[Records for the task Boundary: Start]

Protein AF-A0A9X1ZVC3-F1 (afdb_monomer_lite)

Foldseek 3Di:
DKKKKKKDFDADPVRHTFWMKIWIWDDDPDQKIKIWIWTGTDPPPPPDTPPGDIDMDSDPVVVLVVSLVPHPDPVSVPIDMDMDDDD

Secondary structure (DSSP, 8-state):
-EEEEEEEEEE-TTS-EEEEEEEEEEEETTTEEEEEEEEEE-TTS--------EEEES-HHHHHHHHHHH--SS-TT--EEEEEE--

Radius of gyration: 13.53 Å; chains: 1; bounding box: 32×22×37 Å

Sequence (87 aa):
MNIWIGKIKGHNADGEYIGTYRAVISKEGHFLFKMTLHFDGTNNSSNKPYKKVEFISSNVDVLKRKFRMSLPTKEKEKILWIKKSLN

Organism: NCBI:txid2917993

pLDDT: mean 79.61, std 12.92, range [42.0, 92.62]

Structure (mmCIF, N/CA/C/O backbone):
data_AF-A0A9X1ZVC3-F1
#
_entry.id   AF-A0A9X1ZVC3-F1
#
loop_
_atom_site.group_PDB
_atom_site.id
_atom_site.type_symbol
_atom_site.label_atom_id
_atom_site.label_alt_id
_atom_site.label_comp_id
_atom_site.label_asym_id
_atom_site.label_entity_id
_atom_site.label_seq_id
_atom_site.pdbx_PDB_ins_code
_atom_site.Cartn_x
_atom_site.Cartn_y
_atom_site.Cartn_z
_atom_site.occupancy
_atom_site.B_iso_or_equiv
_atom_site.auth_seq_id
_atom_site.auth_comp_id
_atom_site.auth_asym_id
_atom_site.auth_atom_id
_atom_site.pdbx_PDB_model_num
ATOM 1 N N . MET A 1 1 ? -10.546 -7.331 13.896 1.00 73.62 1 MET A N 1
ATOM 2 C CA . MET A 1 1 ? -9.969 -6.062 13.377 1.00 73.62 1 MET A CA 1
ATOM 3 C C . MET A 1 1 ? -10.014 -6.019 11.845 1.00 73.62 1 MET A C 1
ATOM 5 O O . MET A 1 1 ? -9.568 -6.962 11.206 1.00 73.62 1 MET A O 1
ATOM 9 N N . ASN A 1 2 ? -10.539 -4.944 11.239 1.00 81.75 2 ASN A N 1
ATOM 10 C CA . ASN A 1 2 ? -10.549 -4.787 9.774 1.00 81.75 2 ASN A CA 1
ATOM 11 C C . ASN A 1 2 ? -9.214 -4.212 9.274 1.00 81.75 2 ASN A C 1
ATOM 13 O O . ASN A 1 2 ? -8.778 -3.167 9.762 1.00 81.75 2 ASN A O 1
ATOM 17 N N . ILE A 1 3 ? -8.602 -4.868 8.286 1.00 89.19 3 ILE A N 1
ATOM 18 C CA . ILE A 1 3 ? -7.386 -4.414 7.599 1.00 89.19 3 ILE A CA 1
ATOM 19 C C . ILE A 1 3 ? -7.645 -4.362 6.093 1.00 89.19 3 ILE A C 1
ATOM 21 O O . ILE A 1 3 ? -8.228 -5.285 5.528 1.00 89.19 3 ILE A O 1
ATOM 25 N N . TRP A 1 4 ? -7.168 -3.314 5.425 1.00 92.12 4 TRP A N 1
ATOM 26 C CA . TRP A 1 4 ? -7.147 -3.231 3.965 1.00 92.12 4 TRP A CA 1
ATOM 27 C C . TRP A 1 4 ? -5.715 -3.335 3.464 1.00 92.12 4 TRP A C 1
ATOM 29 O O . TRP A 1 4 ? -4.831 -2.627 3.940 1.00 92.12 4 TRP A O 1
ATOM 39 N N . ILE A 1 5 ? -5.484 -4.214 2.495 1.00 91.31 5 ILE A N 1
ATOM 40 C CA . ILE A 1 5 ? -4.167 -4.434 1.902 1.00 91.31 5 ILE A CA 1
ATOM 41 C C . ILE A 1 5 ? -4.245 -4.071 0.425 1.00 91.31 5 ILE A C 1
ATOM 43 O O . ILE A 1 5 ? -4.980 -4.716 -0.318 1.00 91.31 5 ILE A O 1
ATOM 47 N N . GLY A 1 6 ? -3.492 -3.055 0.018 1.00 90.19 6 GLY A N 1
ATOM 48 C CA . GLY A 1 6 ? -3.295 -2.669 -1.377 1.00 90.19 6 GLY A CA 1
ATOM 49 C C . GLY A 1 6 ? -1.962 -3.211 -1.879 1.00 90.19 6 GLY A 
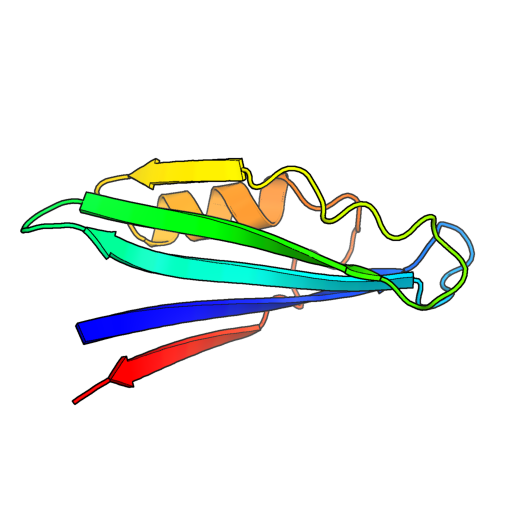C 1
ATOM 50 O O . GLY A 1 6 ? -0.959 -3.086 -1.175 1.00 90.19 6 GLY A O 1
ATOM 51 N N . LYS A 1 7 ? -1.928 -3.817 -3.067 1.00 89.19 7 LYS A N 1
ATOM 52 C CA . LYS A 1 7 ? -0.681 -4.271 -3.706 1.00 89.19 7 LYS A CA 1
ATOM 53 C C . LYS A 1 7 ? -0.625 -3.853 -5.168 1.00 89.19 7 LYS A C 1
ATOM 55 O O . LYS A 1 7 ? -1.651 -3.854 -5.845 1.00 89.19 7 LYS A O 1
ATOM 60 N N . ILE A 1 8 ? 0.577 -3.542 -5.643 1.00 87.94 8 ILE A N 1
ATOM 61 C CA . ILE A 1 8 ? 0.853 -3.267 -7.054 1.00 87.94 8 ILE A CA 1
ATOM 62 C C . ILE A 1 8 ? 2.309 -3.600 -7.389 1.00 87.94 8 ILE A C 1
ATOM 64 O O . ILE A 1 8 ? 3.215 -3.321 -6.602 1.00 87.94 8 ILE A O 1
ATOM 68 N N . LYS A 1 9 ? 2.527 -4.197 -8.562 1.00 86.19 9 LYS A N 1
ATOM 69 C CA . LYS A 1 9 ? 3.867 -4.446 -9.096 1.00 86.19 9 LYS A CA 1
ATOM 70 C C . LYS A 1 9 ? 4.489 -3.125 -9.554 1.00 86.19 9 LYS A C 1
ATOM 72 O O . LYS A 1 9 ? 3.849 -2.340 -10.246 1.00 86.19 9 LYS A O 1
ATOM 77 N N . GLY A 1 10 ? 5.711 -2.868 -9.121 1.00 82.31 10 GLY A N 1
ATOM 78 C CA . GLY A 1 10 ? 6.551 -1.787 -9.605 1.00 82.31 10 GLY A CA 1
ATOM 79 C C . GLY A 1 10 ? 7.356 -2.253 -10.807 1.00 82.31 10 GLY A C 1
ATOM 80 O O . GLY A 1 10 ? 7.912 -3.352 -10.790 1.00 82.31 10 GLY A O 1
ATOM 81 N N . HIS A 1 11 ? 7.444 -1.388 -11.810 1.00 81.81 11 HIS A N 1
ATOM 82 C CA . HIS A 1 11 ? 8.285 -1.577 -12.984 1.00 81.81 11 HIS A CA 1
ATOM 83 C C . HIS A 1 11 ? 9.197 -0.352 -13.149 1.00 81.81 11 HIS A C 1
ATOM 85 O O . HIS A 1 11 ? 8.798 0.754 -12.761 1.00 81.81 11 HIS A O 1
ATOM 91 N N . ASN A 1 12 ? 10.414 -0.537 -13.665 1.00 80.56 12 ASN A N 1
ATOM 92 C CA . ASN A 1 12 ? 11.287 0.577 -14.054 1.00 80.56 12 ASN A CA 1
ATOM 93 C C . ASN A 1 12 ? 10.795 1.228 -15.365 1.00 80.56 12 ASN A C 1
ATOM 95 O O . ASN A 1 12 ? 9.739 0.875 -15.895 1.00 80.56 12 ASN A O 1
ATOM 99 N N . ALA A 1 13 ? 11.539 2.217 -15.868 1.00 79
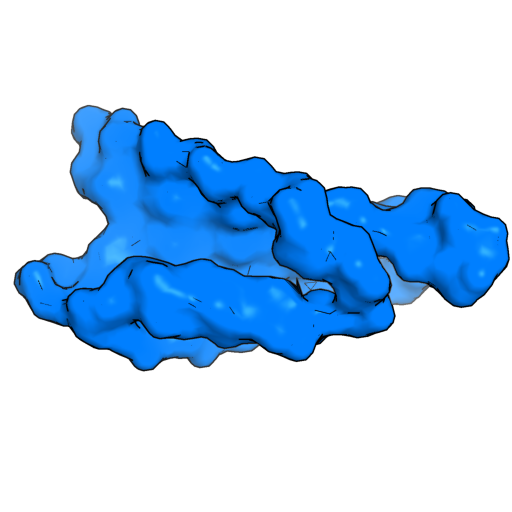.25 13 ALA A N 1
ATOM 100 C CA . ALA A 1 13 ? 11.203 2.907 -17.114 1.00 79.25 13 ALA A CA 1
ATOM 101 C C . ALA A 1 13 ? 11.193 1.967 -18.334 1.00 79.25 13 ALA A C 1
ATOM 103 O O . ALA A 1 13 ? 10.391 2.172 -19.243 1.00 79.25 13 ALA A O 1
ATOM 104 N N . ASP A 1 14 ? 12.016 0.917 -18.301 1.00 82.50 14 ASP A N 1
ATOM 105 C CA . ASP A 1 14 ? 12.145 -0.095 -19.354 1.00 82.50 14 ASP A CA 1
ATOM 106 C C . ASP A 1 14 ? 11.074 -1.201 -19.256 1.00 82.50 14 ASP A C 1
ATOM 108 O O . ASP A 1 14 ? 11.000 -2.090 -20.101 1.00 82.50 14 ASP A O 1
ATOM 112 N N . GLY A 1 15 ? 10.199 -1.139 -18.244 1.00 79.19 15 GLY A N 1
ATOM 113 C CA . GLY A 1 15 ? 9.115 -2.100 -18.026 1.00 79.19 15 GLY A CA 1
ATOM 114 C C . GLY A 1 15 ? 9.526 -3.362 -17.262 1.00 79.19 15 GLY A C 1
ATOM 115 O O . GLY A 1 15 ? 8.695 -4.247 -17.056 1.00 79.19 15 GLY A O 1
ATOM 116 N N . GLU A 1 16 ? 10.767 -3.449 -16.791 1.00 84.06 16 GLU A N 1
ATOM 117 C CA . GLU A 1 16 ? 11.246 -4.568 -15.985 1.00 84.06 16 GLU A CA 1
ATOM 118 C C . GLU A 1 16 ? 10.693 -4.492 -14.564 1.00 84.06 16 GLU A C 1
ATOM 120 O O . GLU A 1 16 ? 10.608 -3.425 -13.952 1.00 84.06 16 GLU A O 1
ATOM 125 N N . TYR A 1 17 ? 10.326 -5.647 -14.015 1.00 83.88 17 TYR A N 1
ATOM 126 C CA . TYR A 1 17 ? 9.814 -5.747 -12.655 1.00 83.88 17 TYR A CA 1
ATOM 127 C C . TYR A 1 17 ? 10.909 -5.431 -11.628 1.00 83.88 17 TYR A C 1
ATOM 129 O O . TYR A 1 17 ? 11.939 -6.098 -11.592 1.00 83.88 17 TYR A O 1
ATOM 137 N N . ILE A 1 18 ? 10.651 -4.450 -10.760 1.00 83.12 18 ILE A N 1
ATOM 138 C CA . ILE A 1 18 ? 11.603 -4.003 -9.725 1.00 83.12 18 ILE A CA 1
ATOM 139 C C . ILE A 1 18 ? 11.184 -4.370 -8.300 1.00 83.12 18 ILE A C 1
ATOM 141 O O . ILE A 1 18 ? 11.956 -4.191 -7.360 1.00 83.12 18 ILE A O 1
ATOM 145 N N . GLY A 1 19 ? 9.951 -4.839 -8.110 1.00 85.06 19 GLY A N 1
ATOM 146 C CA . GLY A 1 19 ? 9.423 -5.143 -6.785 1.00 85.06 19 GLY A CA 1
ATOM 147 C C . GLY A 1 19 ? 7.930 -4.895 -6.659 1.00 85.06 19 GLY A C 1
ATOM 148 O O . GLY A 1 19 ? 7.250 -4.544 -7.617 1.00 85.06 19 GLY A O 1
ATOM 149 N N . THR A 1 20 ? 7.392 -5.062 -5.458 1.00 86.19 20 THR A N 1
ATOM 150 C CA . THR A 1 20 ? 5.971 -4.852 -5.172 1.00 86.19 20 THR A CA 1
ATOM 151 C C . THR A 1 20 ? 5.788 -3.754 -4.133 1.00 86.19 20 THR A C 1
ATOM 153 O O . THR A 1 20 ? 6.281 -3.844 -3.009 1.00 86.19 20 THR A O 1
ATOM 156 N N . TYR A 1 21 ? 5.004 -2.733 -4.479 1.00 85.69 21 TYR A N 1
ATOM 157 C CA . TYR A 1 21 ? 4.511 -1.760 -3.511 1.00 85.69 21 TYR A CA 1
ATOM 158 C C . TYR A 1 21 ? 3.313 -2.340 -2.764 1.00 85.69 21 TYR A C 1
ATOM 160 O O . TYR A 1 21 ? 2.375 -2.876 -3.364 1.00 85.69 21 TYR A O 1
ATOM 168 N N . ARG A 1 22 ? 3.318 -2.191 -1.442 1.00 87.88 22 ARG A N 1
ATOM 169 C CA . ARG A 1 22 ? 2.270 -2.672 -0.549 1.00 87.88 22 ARG A CA 1
ATOM 170 C C . ARG A 1 22 ? 1.833 -1.565 0.404 1.00 87.88 22 ARG A C 1
ATOM 172 O O . ARG A 1 22 ? 2.653 -0.982 1.103 1.00 87.88 22 ARG A O 1
ATOM 179 N N . ALA A 1 23 ? 0.529 -1.336 0.486 1.00 90.00 23 ALA A N 1
ATOM 180 C CA . ALA A 1 23 ? -0.101 -0.493 1.493 1.00 90.00 23 ALA A CA 1
ATOM 181 C C . ALA A 1 23 ? -0.904 -1.357 2.465 1.00 90.00 23 ALA A C 1
ATOM 183 O O . ALA A 1 23 ? -1.653 -2.239 2.041 1.00 90.00 23 ALA A O 1
ATOM 184 N N . VAL A 1 24 ? -0.771 -1.101 3.762 1.00 91.25 24 VAL A N 1
ATOM 185 C CA . VAL A 1 24 ? -1.569 -1.745 4.810 1.00 91.25 24 
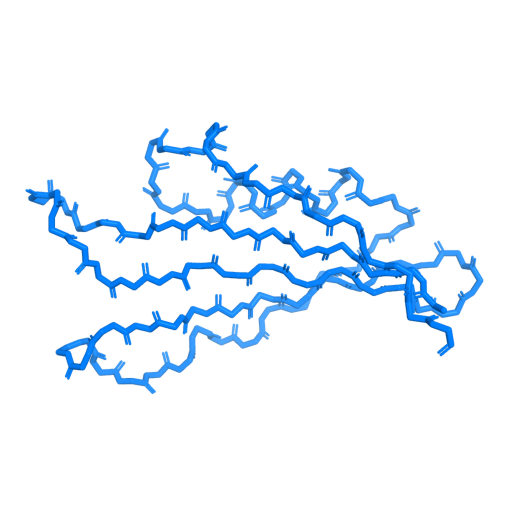VAL A CA 1
ATOM 186 C C . VAL A 1 24 ? -2.297 -0.664 5.587 1.00 91.25 24 VAL A C 1
ATOM 188 O O . VAL A 1 24 ? -1.651 0.169 6.211 1.00 91.25 24 VAL A O 1
ATOM 191 N N . ILE A 1 25 ? -3.626 -0.673 5.542 1.00 92.62 25 ILE A N 1
ATOM 192 C CA . ILE A 1 25 ? -4.485 0.223 6.315 1.00 92.62 25 ILE A CA 1
ATOM 193 C C . ILE A 1 25 ? -5.080 -0.576 7.468 1.00 92.62 25 ILE A C 1
ATOM 195 O O . ILE A 1 25 ? -5.814 -1.536 7.236 1.00 92.62 25 ILE A O 1
ATOM 199 N N . SER A 1 26 ? -4.794 -0.170 8.697 1.00 91.56 26 SER A N 1
ATOM 200 C CA . SER A 1 26 ? -5.377 -0.728 9.916 1.00 91.56 26 SER A CA 1
ATOM 201 C C . SER A 1 26 ? -6.209 0.327 10.631 1.00 91.56 26 SER A C 1
ATOM 203 O O . SER A 1 26 ? -5.877 1.512 10.604 1.00 91.56 26 SER A O 1
ATOM 205 N N . LYS A 1 27 ? -7.289 -0.096 11.290 1.00 89.06 27 LYS A N 1
ATOM 206 C CA . LYS A 1 27 ? -8.028 0.785 12.198 1.00 89.06 27 LYS A CA 1
ATOM 207 C C . LYS A 1 27 ? -7.165 1.081 13.431 1.00 89.06 27 LYS A C 1
ATOM 209 O O . LYS A 1 27 ? -6.630 0.152 14.028 1.00 89.06 27 LYS A O 1
ATOM 214 N N . GLU A 1 28 ? -7.041 2.351 13.793 1.00 84.06 28 GLU A N 1
ATOM 215 C CA . GLU A 1 28 ? -6.329 2.831 14.978 1.00 84.06 28 GLU A CA 1
ATOM 216 C C . GLU A 1 28 ? -7.344 3.570 15.868 1.00 84.06 28 GLU A C 1
ATOM 218 O O . GLU A 1 28 ? -7.840 4.646 15.535 1.00 84.06 28 GLU A O 1
ATOM 223 N N . GLY A 1 29 ? -7.750 2.934 16.970 1.00 80.12 29 GLY A N 1
ATOM 224 C CA . GLY A 1 29 ? -8.808 3.446 17.846 1.00 80.12 29 GLY A CA 1
ATOM 225 C C . GLY A 1 29 ? -10.209 3.431 17.215 1.00 80.12 29 GLY A C 1
ATOM 226 O O . GLY A 1 29 ? -10.547 2.574 16.394 1.00 80.12 29 GLY A O 1
ATOM 227 N N . HIS A 1 30 ? -11.065 4.369 17.634 1.00 77.38 30 HIS A N 1
ATOM 228 C CA . HIS A 1 30 ? -12.480 4.381 17.241 1.00 77.38 30 HIS A CA 1
ATOM 229 C C . HIS A 1 30 ? -12.736 4.984 15.854 1.00 77.38 30 HIS A C 1
ATOM 231 O O . HIS A 1 30 ? -13.575 4.449 15.123 1.00 77.38 30 HIS A O 1
ATOM 237 N N . PHE A 1 31 ? -11.997 6.034 15.478 1.00 78.94 31 PHE A N 1
ATOM 238 C CA . PHE A 1 31 ? -12.314 6.877 14.316 1.00 78.94 31 PHE A CA 1
ATOM 239 C C . PHE A 1 31 ? -11.177 7.055 13.311 1.00 78.94 31 PHE A C 1
ATOM 241 O O . PHE A 1 31 ? -11.390 7.692 12.283 1.00 78.94 31 PHE A O 1
ATOM 248 N N . LEU A 1 32 ? -9.984 6.526 13.582 1.00 88.50 32 LEU A N 1
ATOM 249 C CA . LEU A 1 32 ? -8.825 6.738 12.725 1.00 88.50 32 LEU A CA 1
ATOM 250 C C . LEU A 1 32 ? -8.395 5.446 12.042 1.00 88.50 32 LEU A C 1
ATOM 252 O O . LEU A 1 32 ? -8.594 4.329 12.524 1.00 88.50 32 LEU A O 1
ATOM 256 N N . PHE A 1 33 ? -7.801 5.629 10.876 1.00 90.81 33 PHE A N 1
ATOM 257 C CA . PHE A 1 33 ? -7.137 4.599 10.112 1.00 90.81 33 PHE A CA 1
ATOM 258 C C . PHE A 1 33 ? -5.700 5.034 9.884 1.00 90.81 33 PHE A C 1
ATOM 260 O O . PHE A 1 33 ? -5.431 6.179 9.512 1.00 90.81 33 PHE A O 1
ATOM 267 N N . LYS A 1 34 ? -4.791 4.088 10.069 1.00 91.12 34 LYS A N 1
ATOM 268 C CA . LYS A 1 34 ? -3.367 4.247 9.829 1.00 91.12 34 LYS A CA 1
ATOM 269 C C . LYS A 1 34 ? -2.977 3.426 8.621 1.00 91.12 34 LYS A C 1
ATOM 271 O O . LYS A 1 34 ? -3.208 2.220 8.590 1.00 91.12 34 LYS A O 1
ATOM 276 N N . MET A 1 35 ? -2.385 4.071 7.627 1.00 91.81 35 MET A N 1
ATOM 277 C CA . MET A 1 35 ? -1.792 3.417 6.472 1.00 91.81 35 MET A CA 1
ATOM 278 C C . MET A 1 35 ? -0.280 3.362 6.625 1.00 91.81 35 MET A C 1
ATOM 280 O O . MET A 1 35 ? 0.350 4.395 6.826 1.00 91.81 35 MET A O 1
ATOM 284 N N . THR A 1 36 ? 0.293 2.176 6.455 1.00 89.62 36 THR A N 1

[Records for the task Boundary: End]

In your answer, include only the lines above starting at the line that holds "ATOM 214 N N" and ending at the line that holds "ATOM 267 N N", copied exactly.

Exercise result:
ATOM 214 N N . GLU A 1 28 ? -7.041 2.351 13.793 1.00 84.06 28 GLU A N 1
ATOM 215 C CA . GLU A 1 28 ? -6.329 2.831 14.978 1.00 84.06 28 GLU A CA 1
ATOM 216 C C . GLU A 1 28 ? -7.344 3.570 15.868 1.00 84.06 28 GLU A C 1
ATOM 218 O O . GLU A 1 28 ? -7.840 4.646 15.535 1.00 84.06 28 GLU A O 1
ATOM 223 N N . GLY A 1 29 ? -7.750 2.934 16.970 1.00 80.12 29 GLY A N 1
ATOM 224 C CA . GLY A 1 29 ? -8.808 3.446 17.846 1.00 80.12 29 GLY A CA 1
ATOM 225 C C . GLY A 1 29 ? -10.209 3.431 17.215 1.00 80.12 29 GLY A C 1
ATOM 226 O O . GLY A 1 29 ? -10.547 2.574 16.394 1.00 80.12 29 GLY A O 1
ATOM 227 N N . HIS A 1 30 ? -11.065 4.369 17.634 1.00 77.38 30 HIS A N 1
ATOM 228 C CA . HIS A 1 30 ? -12.480 4.381 17.241 1.00 77.38 30 HIS A CA 1
ATOM 229 C C . HIS A 1 30 ? -12.736 4.984 15.854 1.00 77.38 30 HIS A C 1
ATOM 231 O O . HIS A 1 30 ? -13.575 4.449 15.123 1.00 77.38 30 HIS A O 1
ATOM 237 N N . PHE A 1 31 ? -11.997 6.034 15.478 1.00 78.94 31 PHE A N 1
ATOM 238 C CA . PHE A 1 31 ? -12.314 6.877 14.316 1.00 78.94 31 PHE A CA 1
ATOM 239 C C . PHE A 1 31 ? -11.177 7.055 13.311 1.00 78.94 31 PHE A C 1
ATOM 241 O O . PHE A 1 31 ? -11.390 7.692 12.283 1.00 78.94 31 PHE A O 1
ATOM 248 N N . LEU A 1 32 ? -9.984 6.526 13.582 1.00 88.50 32 LEU A N 1
ATOM 249 C CA . LEU A 1 32 ? -8.825 6.738 12.725 1.00 88.50 32 LEU A CA 1
ATOM 250 C C . LEU A 1 32 ? -8.395 5.446 12.042 1.00 88.50 32 LEU A C 1
ATOM 252 O O . LEU A 1 32 ? -8.594 4.329 12.524 1.00 88.50 32 LEU A O 1
ATOM 256 N N . PHE A 1 33 ? -7.801 5.629 10.876 1.00 90.81 33 PHE A N 1
ATOM 257 C CA . PHE A 1 33 ? -7.137 4.599 10.112 1.00 90.81 33 PHE A CA 1
ATOM 258 C C . PHE A 1 33 ? -5.700 5.034 9.884 1.00 90.81 33 PHE A C 1
ATOM 260 O O . PHE A 1 33 ? -5.431 6.179 9.512 1.00 90.81 33 PHE A O 1
ATOM 267 N N . LYS A 1 34 ? -4.791 4.088 10.069 1.00 91.12 34 LYS A N 1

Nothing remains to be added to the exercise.